Similarly, I cannot claim to be innocent of "bearing false witness" when I said that Paul robbed the liquor store based solely on the fact that I believed it at the time. I also have to show that the belief itself was reasonable. I have to be able to show that I was not motivated by my hatred of Paul to accept weak evidence, but that even somebody who did not hate Paul, if given that same evidence, would have formed the conclusion that Paul robbed the liquor store.
Otherwise, I am guilty of the moral crime of bearing false witness against Paul.
Mistakes
People make mistakes. A woman, alone at home with her children, receives a series of threatening phone calls from somebody who is claiming to be on his way over to kill her and the children. She has called the police, but she lives quite some distance from town. Rain and mud make means that she will not see them for quite some time.
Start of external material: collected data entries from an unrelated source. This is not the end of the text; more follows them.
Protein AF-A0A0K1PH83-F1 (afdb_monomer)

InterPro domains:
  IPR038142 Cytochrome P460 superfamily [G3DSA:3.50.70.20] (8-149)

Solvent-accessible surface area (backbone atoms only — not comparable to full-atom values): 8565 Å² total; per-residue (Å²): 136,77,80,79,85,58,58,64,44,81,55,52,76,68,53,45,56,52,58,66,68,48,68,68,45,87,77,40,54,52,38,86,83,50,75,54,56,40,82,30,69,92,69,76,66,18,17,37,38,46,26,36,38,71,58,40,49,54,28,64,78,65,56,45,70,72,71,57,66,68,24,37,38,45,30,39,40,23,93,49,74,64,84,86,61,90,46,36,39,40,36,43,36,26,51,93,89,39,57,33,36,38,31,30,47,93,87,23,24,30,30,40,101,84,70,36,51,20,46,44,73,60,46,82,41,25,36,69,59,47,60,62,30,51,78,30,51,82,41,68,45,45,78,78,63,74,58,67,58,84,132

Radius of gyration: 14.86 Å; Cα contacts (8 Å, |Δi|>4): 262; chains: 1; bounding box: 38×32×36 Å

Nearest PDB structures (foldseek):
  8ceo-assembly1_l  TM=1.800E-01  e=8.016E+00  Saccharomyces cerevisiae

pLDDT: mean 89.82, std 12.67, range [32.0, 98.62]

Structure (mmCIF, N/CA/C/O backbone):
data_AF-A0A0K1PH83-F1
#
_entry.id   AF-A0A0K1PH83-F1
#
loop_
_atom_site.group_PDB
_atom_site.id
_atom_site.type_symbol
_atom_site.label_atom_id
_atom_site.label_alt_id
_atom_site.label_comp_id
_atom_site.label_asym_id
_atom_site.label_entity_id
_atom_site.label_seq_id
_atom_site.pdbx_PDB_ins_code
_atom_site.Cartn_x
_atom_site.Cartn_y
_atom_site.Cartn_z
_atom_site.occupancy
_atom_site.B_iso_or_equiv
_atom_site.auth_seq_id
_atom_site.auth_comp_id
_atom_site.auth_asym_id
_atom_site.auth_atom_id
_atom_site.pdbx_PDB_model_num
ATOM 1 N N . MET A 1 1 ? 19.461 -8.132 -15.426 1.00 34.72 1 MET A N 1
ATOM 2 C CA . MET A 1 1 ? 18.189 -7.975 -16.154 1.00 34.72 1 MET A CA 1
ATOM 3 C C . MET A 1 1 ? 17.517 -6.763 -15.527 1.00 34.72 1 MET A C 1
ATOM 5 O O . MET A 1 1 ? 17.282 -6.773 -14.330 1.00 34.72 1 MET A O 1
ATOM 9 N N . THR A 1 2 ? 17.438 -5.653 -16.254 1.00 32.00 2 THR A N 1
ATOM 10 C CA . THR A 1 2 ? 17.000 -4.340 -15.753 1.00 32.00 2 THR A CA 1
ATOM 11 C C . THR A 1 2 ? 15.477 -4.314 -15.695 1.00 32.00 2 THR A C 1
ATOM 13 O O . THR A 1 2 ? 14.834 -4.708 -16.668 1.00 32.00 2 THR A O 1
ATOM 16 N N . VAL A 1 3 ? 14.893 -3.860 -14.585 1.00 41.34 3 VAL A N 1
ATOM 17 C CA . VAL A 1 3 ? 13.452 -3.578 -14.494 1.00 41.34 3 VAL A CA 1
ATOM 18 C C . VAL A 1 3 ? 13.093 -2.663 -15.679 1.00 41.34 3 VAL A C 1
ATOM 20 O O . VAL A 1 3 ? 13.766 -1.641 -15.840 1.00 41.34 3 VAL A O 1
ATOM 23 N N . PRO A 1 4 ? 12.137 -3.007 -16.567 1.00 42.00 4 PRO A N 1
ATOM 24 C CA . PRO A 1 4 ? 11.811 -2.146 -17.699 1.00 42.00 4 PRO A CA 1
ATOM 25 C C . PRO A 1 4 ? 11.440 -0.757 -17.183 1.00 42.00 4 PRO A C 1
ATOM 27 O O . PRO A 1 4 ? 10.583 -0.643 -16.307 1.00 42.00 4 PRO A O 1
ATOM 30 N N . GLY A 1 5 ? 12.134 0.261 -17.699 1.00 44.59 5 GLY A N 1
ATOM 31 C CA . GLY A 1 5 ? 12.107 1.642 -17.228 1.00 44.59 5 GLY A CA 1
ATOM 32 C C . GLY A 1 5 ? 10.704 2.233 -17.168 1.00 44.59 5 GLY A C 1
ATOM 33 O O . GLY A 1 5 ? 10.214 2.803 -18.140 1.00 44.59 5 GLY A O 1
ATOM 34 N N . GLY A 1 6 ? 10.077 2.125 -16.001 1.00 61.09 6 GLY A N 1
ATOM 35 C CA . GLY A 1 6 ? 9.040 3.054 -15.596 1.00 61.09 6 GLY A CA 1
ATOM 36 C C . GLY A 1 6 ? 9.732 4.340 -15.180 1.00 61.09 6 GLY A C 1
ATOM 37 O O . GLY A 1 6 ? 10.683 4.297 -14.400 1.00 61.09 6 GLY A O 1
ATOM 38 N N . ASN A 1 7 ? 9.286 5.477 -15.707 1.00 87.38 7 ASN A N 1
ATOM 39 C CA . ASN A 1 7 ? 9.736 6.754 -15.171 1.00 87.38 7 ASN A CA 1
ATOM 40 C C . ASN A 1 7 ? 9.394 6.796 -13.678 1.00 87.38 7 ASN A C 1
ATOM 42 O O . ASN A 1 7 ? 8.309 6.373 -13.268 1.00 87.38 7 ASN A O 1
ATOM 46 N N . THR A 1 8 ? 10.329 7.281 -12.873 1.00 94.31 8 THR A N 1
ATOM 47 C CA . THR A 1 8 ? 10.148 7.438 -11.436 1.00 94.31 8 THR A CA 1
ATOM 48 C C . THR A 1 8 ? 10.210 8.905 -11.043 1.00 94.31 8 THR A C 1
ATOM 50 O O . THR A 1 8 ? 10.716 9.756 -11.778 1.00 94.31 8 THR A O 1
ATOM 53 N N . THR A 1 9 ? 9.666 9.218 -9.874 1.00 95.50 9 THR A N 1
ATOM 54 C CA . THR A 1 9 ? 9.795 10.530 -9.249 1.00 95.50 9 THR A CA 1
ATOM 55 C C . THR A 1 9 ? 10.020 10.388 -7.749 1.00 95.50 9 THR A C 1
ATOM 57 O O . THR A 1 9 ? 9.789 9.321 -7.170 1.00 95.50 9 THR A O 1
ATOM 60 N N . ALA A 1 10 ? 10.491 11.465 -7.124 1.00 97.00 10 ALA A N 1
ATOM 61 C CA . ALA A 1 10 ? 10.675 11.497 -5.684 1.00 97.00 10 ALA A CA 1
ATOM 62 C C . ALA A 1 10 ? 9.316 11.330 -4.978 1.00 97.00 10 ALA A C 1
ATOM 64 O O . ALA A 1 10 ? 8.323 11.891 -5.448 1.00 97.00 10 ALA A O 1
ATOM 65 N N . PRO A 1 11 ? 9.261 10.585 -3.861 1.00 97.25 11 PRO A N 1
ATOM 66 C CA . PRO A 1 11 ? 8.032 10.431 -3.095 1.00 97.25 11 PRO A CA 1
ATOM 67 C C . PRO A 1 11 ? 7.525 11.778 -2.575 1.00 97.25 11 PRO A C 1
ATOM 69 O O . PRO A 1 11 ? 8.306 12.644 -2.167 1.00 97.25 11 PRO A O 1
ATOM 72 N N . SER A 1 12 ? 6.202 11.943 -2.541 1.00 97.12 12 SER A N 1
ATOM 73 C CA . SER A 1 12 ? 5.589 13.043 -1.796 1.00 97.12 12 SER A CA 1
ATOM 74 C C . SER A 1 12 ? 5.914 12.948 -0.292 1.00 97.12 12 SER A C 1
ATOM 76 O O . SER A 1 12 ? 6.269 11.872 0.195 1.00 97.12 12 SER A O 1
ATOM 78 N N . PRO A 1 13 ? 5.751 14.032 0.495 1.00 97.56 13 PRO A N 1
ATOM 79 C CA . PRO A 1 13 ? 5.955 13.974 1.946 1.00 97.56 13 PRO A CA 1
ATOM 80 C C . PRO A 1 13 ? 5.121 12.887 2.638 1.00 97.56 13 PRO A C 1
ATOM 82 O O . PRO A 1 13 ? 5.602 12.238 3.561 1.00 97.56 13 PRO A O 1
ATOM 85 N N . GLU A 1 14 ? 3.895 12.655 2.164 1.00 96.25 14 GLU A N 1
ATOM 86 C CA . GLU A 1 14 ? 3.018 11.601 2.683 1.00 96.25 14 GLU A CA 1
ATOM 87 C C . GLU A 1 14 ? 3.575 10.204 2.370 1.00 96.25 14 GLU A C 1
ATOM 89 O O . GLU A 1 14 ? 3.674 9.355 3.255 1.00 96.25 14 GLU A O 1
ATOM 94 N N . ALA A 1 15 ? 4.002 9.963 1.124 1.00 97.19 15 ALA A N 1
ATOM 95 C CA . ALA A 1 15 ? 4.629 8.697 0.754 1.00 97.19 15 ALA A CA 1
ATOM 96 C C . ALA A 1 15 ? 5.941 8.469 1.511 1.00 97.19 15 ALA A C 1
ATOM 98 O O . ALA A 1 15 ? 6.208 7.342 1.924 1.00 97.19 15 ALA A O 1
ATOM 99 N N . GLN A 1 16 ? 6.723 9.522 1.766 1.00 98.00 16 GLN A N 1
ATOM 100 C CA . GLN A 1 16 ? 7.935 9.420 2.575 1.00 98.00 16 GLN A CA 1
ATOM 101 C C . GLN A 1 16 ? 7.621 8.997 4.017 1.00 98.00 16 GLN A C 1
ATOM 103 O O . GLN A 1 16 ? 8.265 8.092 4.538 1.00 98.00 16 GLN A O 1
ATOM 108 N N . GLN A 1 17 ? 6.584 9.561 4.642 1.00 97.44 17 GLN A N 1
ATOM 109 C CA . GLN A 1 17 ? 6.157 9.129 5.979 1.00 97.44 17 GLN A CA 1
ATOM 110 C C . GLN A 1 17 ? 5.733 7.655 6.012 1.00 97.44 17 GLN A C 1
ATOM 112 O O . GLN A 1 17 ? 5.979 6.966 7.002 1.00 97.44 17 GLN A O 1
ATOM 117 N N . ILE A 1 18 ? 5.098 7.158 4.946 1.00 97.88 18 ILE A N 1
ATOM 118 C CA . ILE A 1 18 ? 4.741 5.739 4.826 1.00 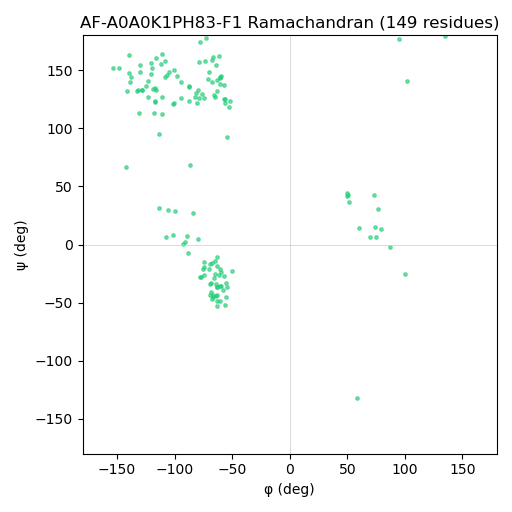97.88 18 ILE A CA 1
ATOM 119 C C . ILE A 1 18 ? 6.004 4.882 4.658 1.00 97.88 18 ILE A C 1
ATOM 121 O O . ILE A 1 18 ? 6.126 3.849 5.315 1.00 97.88 18 ILE A O 1
ATOM 125 N N . LEU A 1 19 ? 6.959 5.313 3.828 1.00 97.25 19 LEU A N 1
ATOM 126 C CA . LEU A 1 19 ? 8.248 4.639 3.628 1.00 97.25 19 LEU A CA 1
ATOM 127 C C . LEU A 1 19 ? 9.041 4.481 4.929 1.00 97.25 19 LEU A C 1
ATOM 129 O O . LEU A 1 19 ? 9.647 3.432 5.159 1.00 97.25 19 LEU A O 1
ATOM 133 N N . ASP A 1 20 ? 9.005 5.491 5.792 1.00 97.38 20 ASP A N 1
ATOM 134 C CA . ASP A 1 20 ? 9.665 5.450 7.096 1.00 97.38 20 ASP A CA 1
ATOM 135 C C . ASP A 1 20 ? 8.980 4.445 8.045 1.00 97.38 20 ASP A C 1
ATOM 137 O O . ASP A 1 20 ? 9.645 3.772 8.832 1.00 97.38 20 ASP A O 1
ATOM 141 N N . GLN A 1 21 ? 7.656 4.279 7.942 1.00 97.56 21 GLN A N 1
ATOM 142 C CA . GLN A 1 21 ? 6.877 3.348 8.773 1.00 97.56 21 GLN A CA 1
ATOM 143 C C . GLN A 1 21 ? 7.006 1.883 8.353 1.00 97.56 21 GLN A C 1
ATOM 145 O O . GLN A 1 21 ? 6.850 0.992 9.185 1.00 97.56 21 GLN A O 1
ATOM 150 N N . ILE A 1 22 ? 7.271 1.616 7.073 1.00 97.50 22 ILE A N 1
ATOM 151 C CA . ILE A 1 22 ? 7.370 0.244 6.556 1.00 97.50 22 ILE A CA 1
ATOM 152 C C . ILE A 1 22 ? 8.787 -0.331 6.643 1.00 97.50 22 ILE A C 1
ATOM 154 O O . ILE A 1 22 ? 9.042 -1.412 6.115 1.00 97.50 22 ILE A O 1
ATOM 158 N N . GLN A 1 23 ? 9.734 0.351 7.289 1.00 96.06 23 GLN A N 1
ATOM 159 C CA . GLN A 1 23 ? 11.074 -0.199 7.483 1.00 96.06 23 GLN A CA 1
ATOM 160 C C . GLN A 1 23 ? 10.989 -1.556 8.199 1.00 96.06 23 GLN A C 1
ATOM 162 O O . GLN A 1 23 ? 10.434 -1.675 9.288 1.00 96.06 23 GLN A O 1
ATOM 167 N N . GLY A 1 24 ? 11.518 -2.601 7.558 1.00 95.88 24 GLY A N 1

In the darkness, she sees somebody coming up her walkway. She shouts at the stranger to go away, but the stranger persists. She does not realize that the storm had forced the stranger's car off the road. The stranger’s child is laying back at the car badly injured. The stranger insists on getting in, so she shoots him, and kills him.
She kills an innocent person.
If she is a person of good moral character, the truth will have a devastating effect on her once she discovers it. However, mistakes happen, and innocent people are killed without the killer being a moral monster.
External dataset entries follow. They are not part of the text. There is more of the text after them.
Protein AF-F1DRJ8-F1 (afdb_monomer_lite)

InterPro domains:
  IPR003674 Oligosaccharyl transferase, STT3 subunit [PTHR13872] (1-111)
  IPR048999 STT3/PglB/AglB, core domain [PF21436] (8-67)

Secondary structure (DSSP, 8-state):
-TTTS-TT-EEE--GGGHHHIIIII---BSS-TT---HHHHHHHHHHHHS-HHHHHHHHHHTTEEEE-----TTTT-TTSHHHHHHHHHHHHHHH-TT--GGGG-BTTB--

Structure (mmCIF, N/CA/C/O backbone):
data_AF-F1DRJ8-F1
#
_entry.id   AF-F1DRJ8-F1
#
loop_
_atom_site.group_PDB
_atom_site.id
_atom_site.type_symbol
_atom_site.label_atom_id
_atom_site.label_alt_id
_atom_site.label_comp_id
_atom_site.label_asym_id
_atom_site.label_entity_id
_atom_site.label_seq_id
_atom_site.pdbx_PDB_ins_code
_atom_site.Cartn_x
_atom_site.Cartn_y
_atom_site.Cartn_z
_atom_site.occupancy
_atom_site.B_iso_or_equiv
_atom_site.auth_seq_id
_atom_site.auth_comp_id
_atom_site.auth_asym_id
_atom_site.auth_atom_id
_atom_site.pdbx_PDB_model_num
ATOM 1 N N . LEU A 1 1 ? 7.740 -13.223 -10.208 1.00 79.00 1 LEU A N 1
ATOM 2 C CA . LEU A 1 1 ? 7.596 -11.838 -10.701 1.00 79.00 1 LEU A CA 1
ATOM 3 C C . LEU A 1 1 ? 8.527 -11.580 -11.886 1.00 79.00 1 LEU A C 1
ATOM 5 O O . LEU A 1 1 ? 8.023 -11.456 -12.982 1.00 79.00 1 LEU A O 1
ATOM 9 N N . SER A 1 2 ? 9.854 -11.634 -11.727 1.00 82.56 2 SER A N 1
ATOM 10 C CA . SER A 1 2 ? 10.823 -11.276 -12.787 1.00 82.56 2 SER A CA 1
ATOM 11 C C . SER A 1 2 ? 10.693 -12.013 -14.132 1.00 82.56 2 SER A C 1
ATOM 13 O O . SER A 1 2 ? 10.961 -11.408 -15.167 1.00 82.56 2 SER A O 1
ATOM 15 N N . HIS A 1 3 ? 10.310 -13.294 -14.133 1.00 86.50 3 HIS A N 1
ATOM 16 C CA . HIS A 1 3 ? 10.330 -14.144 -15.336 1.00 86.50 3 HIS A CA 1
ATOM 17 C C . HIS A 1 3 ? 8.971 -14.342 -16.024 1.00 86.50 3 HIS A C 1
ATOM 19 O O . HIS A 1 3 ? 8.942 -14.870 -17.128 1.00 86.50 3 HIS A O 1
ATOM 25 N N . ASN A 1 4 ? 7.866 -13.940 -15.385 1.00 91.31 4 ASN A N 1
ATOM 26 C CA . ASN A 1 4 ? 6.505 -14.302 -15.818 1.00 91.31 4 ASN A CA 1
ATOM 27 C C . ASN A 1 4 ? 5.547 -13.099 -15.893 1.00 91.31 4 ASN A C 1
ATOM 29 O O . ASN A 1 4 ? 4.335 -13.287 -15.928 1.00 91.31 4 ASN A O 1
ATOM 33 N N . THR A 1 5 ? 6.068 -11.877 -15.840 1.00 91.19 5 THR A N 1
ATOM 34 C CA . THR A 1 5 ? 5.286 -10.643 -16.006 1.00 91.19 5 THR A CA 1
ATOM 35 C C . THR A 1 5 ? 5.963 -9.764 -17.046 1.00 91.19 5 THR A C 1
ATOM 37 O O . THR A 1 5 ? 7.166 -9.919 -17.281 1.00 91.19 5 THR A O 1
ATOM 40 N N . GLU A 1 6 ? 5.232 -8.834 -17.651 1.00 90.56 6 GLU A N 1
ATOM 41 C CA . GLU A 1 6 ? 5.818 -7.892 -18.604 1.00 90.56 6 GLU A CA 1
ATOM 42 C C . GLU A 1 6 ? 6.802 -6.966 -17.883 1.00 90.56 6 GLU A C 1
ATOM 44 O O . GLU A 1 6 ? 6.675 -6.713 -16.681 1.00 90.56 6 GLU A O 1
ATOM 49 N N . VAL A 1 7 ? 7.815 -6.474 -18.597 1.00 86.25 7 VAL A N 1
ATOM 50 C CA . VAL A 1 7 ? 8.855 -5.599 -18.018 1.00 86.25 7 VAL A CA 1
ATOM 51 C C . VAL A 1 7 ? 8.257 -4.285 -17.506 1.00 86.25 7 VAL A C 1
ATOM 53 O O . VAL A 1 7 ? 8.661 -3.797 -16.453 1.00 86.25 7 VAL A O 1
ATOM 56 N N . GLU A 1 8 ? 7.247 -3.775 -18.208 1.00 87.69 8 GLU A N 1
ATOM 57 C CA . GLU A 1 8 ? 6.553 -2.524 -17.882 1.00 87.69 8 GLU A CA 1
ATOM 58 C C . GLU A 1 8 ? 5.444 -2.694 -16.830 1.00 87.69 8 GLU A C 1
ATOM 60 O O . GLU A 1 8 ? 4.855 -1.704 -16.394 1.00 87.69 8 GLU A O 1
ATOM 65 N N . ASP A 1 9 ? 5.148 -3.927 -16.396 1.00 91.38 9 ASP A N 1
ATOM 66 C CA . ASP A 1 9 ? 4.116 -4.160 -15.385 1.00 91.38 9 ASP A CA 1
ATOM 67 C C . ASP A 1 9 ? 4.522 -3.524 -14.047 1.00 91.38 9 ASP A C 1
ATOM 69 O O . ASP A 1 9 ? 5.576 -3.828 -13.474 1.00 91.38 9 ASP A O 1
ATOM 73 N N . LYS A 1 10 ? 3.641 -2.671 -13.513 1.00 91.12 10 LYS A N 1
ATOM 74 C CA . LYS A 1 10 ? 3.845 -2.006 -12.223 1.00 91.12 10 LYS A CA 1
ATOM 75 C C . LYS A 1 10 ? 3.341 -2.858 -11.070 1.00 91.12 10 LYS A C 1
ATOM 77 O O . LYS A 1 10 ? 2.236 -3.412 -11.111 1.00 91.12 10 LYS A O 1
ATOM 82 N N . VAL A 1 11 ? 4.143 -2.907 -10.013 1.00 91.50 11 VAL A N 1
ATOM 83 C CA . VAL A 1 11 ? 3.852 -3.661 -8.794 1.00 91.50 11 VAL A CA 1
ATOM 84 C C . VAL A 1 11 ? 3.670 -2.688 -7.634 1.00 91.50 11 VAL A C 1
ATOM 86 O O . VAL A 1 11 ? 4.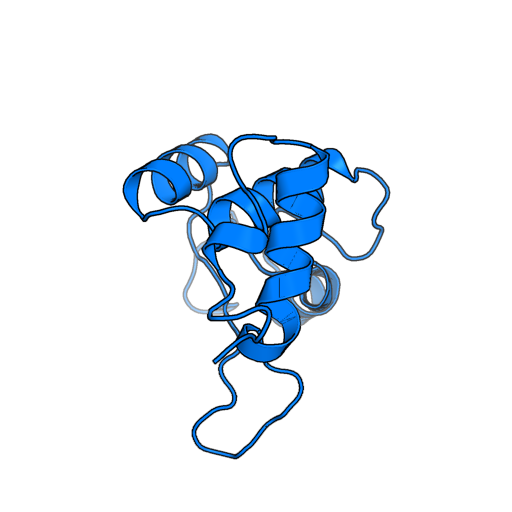550 -1.875 -7.348 1.00 91.50 11 VAL A O 1
ATOM 89 N N . ALA A 1 12 ? 2.534 -2.774 -6.948 1.00 92.44 12 ALA A N 1
ATOM 90 C CA . ALA A 1 12 ? 2.320 -2.090 -5.681 1.00 92.44 12 ALA A CA 1
ATOM 91 C C . ALA A 1 12 ? 2.678 -3.018 -4.514 1.00 92.44 12 ALA A C 1
ATOM 93 O O . ALA A 1 12 ? 2.264 -4.175 -4.471 1.00 92.44 12 ALA A O 1
ATOM 94 N N . SER A 1 13 ? 3.429 -2.495 -3.553 1.00 92.62 13 SER A N 1
ATOM 95 C CA . SER A 1 13 ? 3.759 -3.159 -2.293 1.00 92.62 13 SER A CA 1
ATOM 96 C C . SER A 1 13 ? 3.834 -2.115 -1.187 1.00 92.62 13 SER A C 1
ATOM 98 O O . SER A 1 13 ? 3.901 -0.913 -1.462 1.00 92.62 13 SER A O 1
ATOM 100 N N . TRP A 1 14 ? 3.887 -2.558 0.068 1.00 92.62 14 TRP A N 1
ATOM 101 C CA . TRP A 1 14 ? 4.283 -1.661 1.148 1.00 92.62 14 TRP A CA 1
ATOM 102 C C . TRP A 1 14 ? 5.712 -1.129 0.931 1.00 92.62 14 TRP A C 1
ATOM 104 O O . TRP A 1 14 ? 6.535 -1.787 0.279 1.00 92.62 14 TRP A O 1
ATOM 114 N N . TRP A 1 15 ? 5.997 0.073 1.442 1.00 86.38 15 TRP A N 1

Mistakes may also lead a person to bear false witness against another without being immoral. However, the person who realizes he has made such a mistake, if he is a person of good moral character, will still feel the moral sting of discovering he has done something he should have done. He will seek to make up for it, even if it was an innocent mistake.
In the absence of these symptoms, we are justified in assuming that the agent really did not have much concern over whether he was doing the right thing. We have reason to suspect that we are dealing with somebody who does not have the regard for truth that he should have. The person who too eagerly embraces falsehood and accepts it as true cannot truly be said to be faithful to the value of truth.
2 comments:
You went a different direction than I suspected. I happen to agree with the headline and opening sentence, but my interpretation is different. In fact, it comes from my own fundamentalist Christian father.
He acutally saw the biblical language as a loophole, allowing some lies to slip past and not count as sins. Only those that rose to the level of "bearing false witness" were sins.
When your girlfriend asks "do I look fat?", it is not a moral sin to say "no, you look great" even if you actually believe "yes, actually, you are huge." (I suppose it would be even BETTER if you actually believed your little white lie, but if not, I think the lie is acceptable in this case.)
Yes, there are some lies that are acceptable.
Another example is the practical joke (as long as it is actually funny), or the surprise party.
One of the characteristics of these lies, however, is the assumed consent of the person being lied to. One assumes that the individual desires that the lie be told. This is why the practical joke actually has to be funny. If the joke is cruel, rather than funny, then the lie is not so easily forgiven.
It is an added complexity, but not one that (I think) challenges the model that I described above.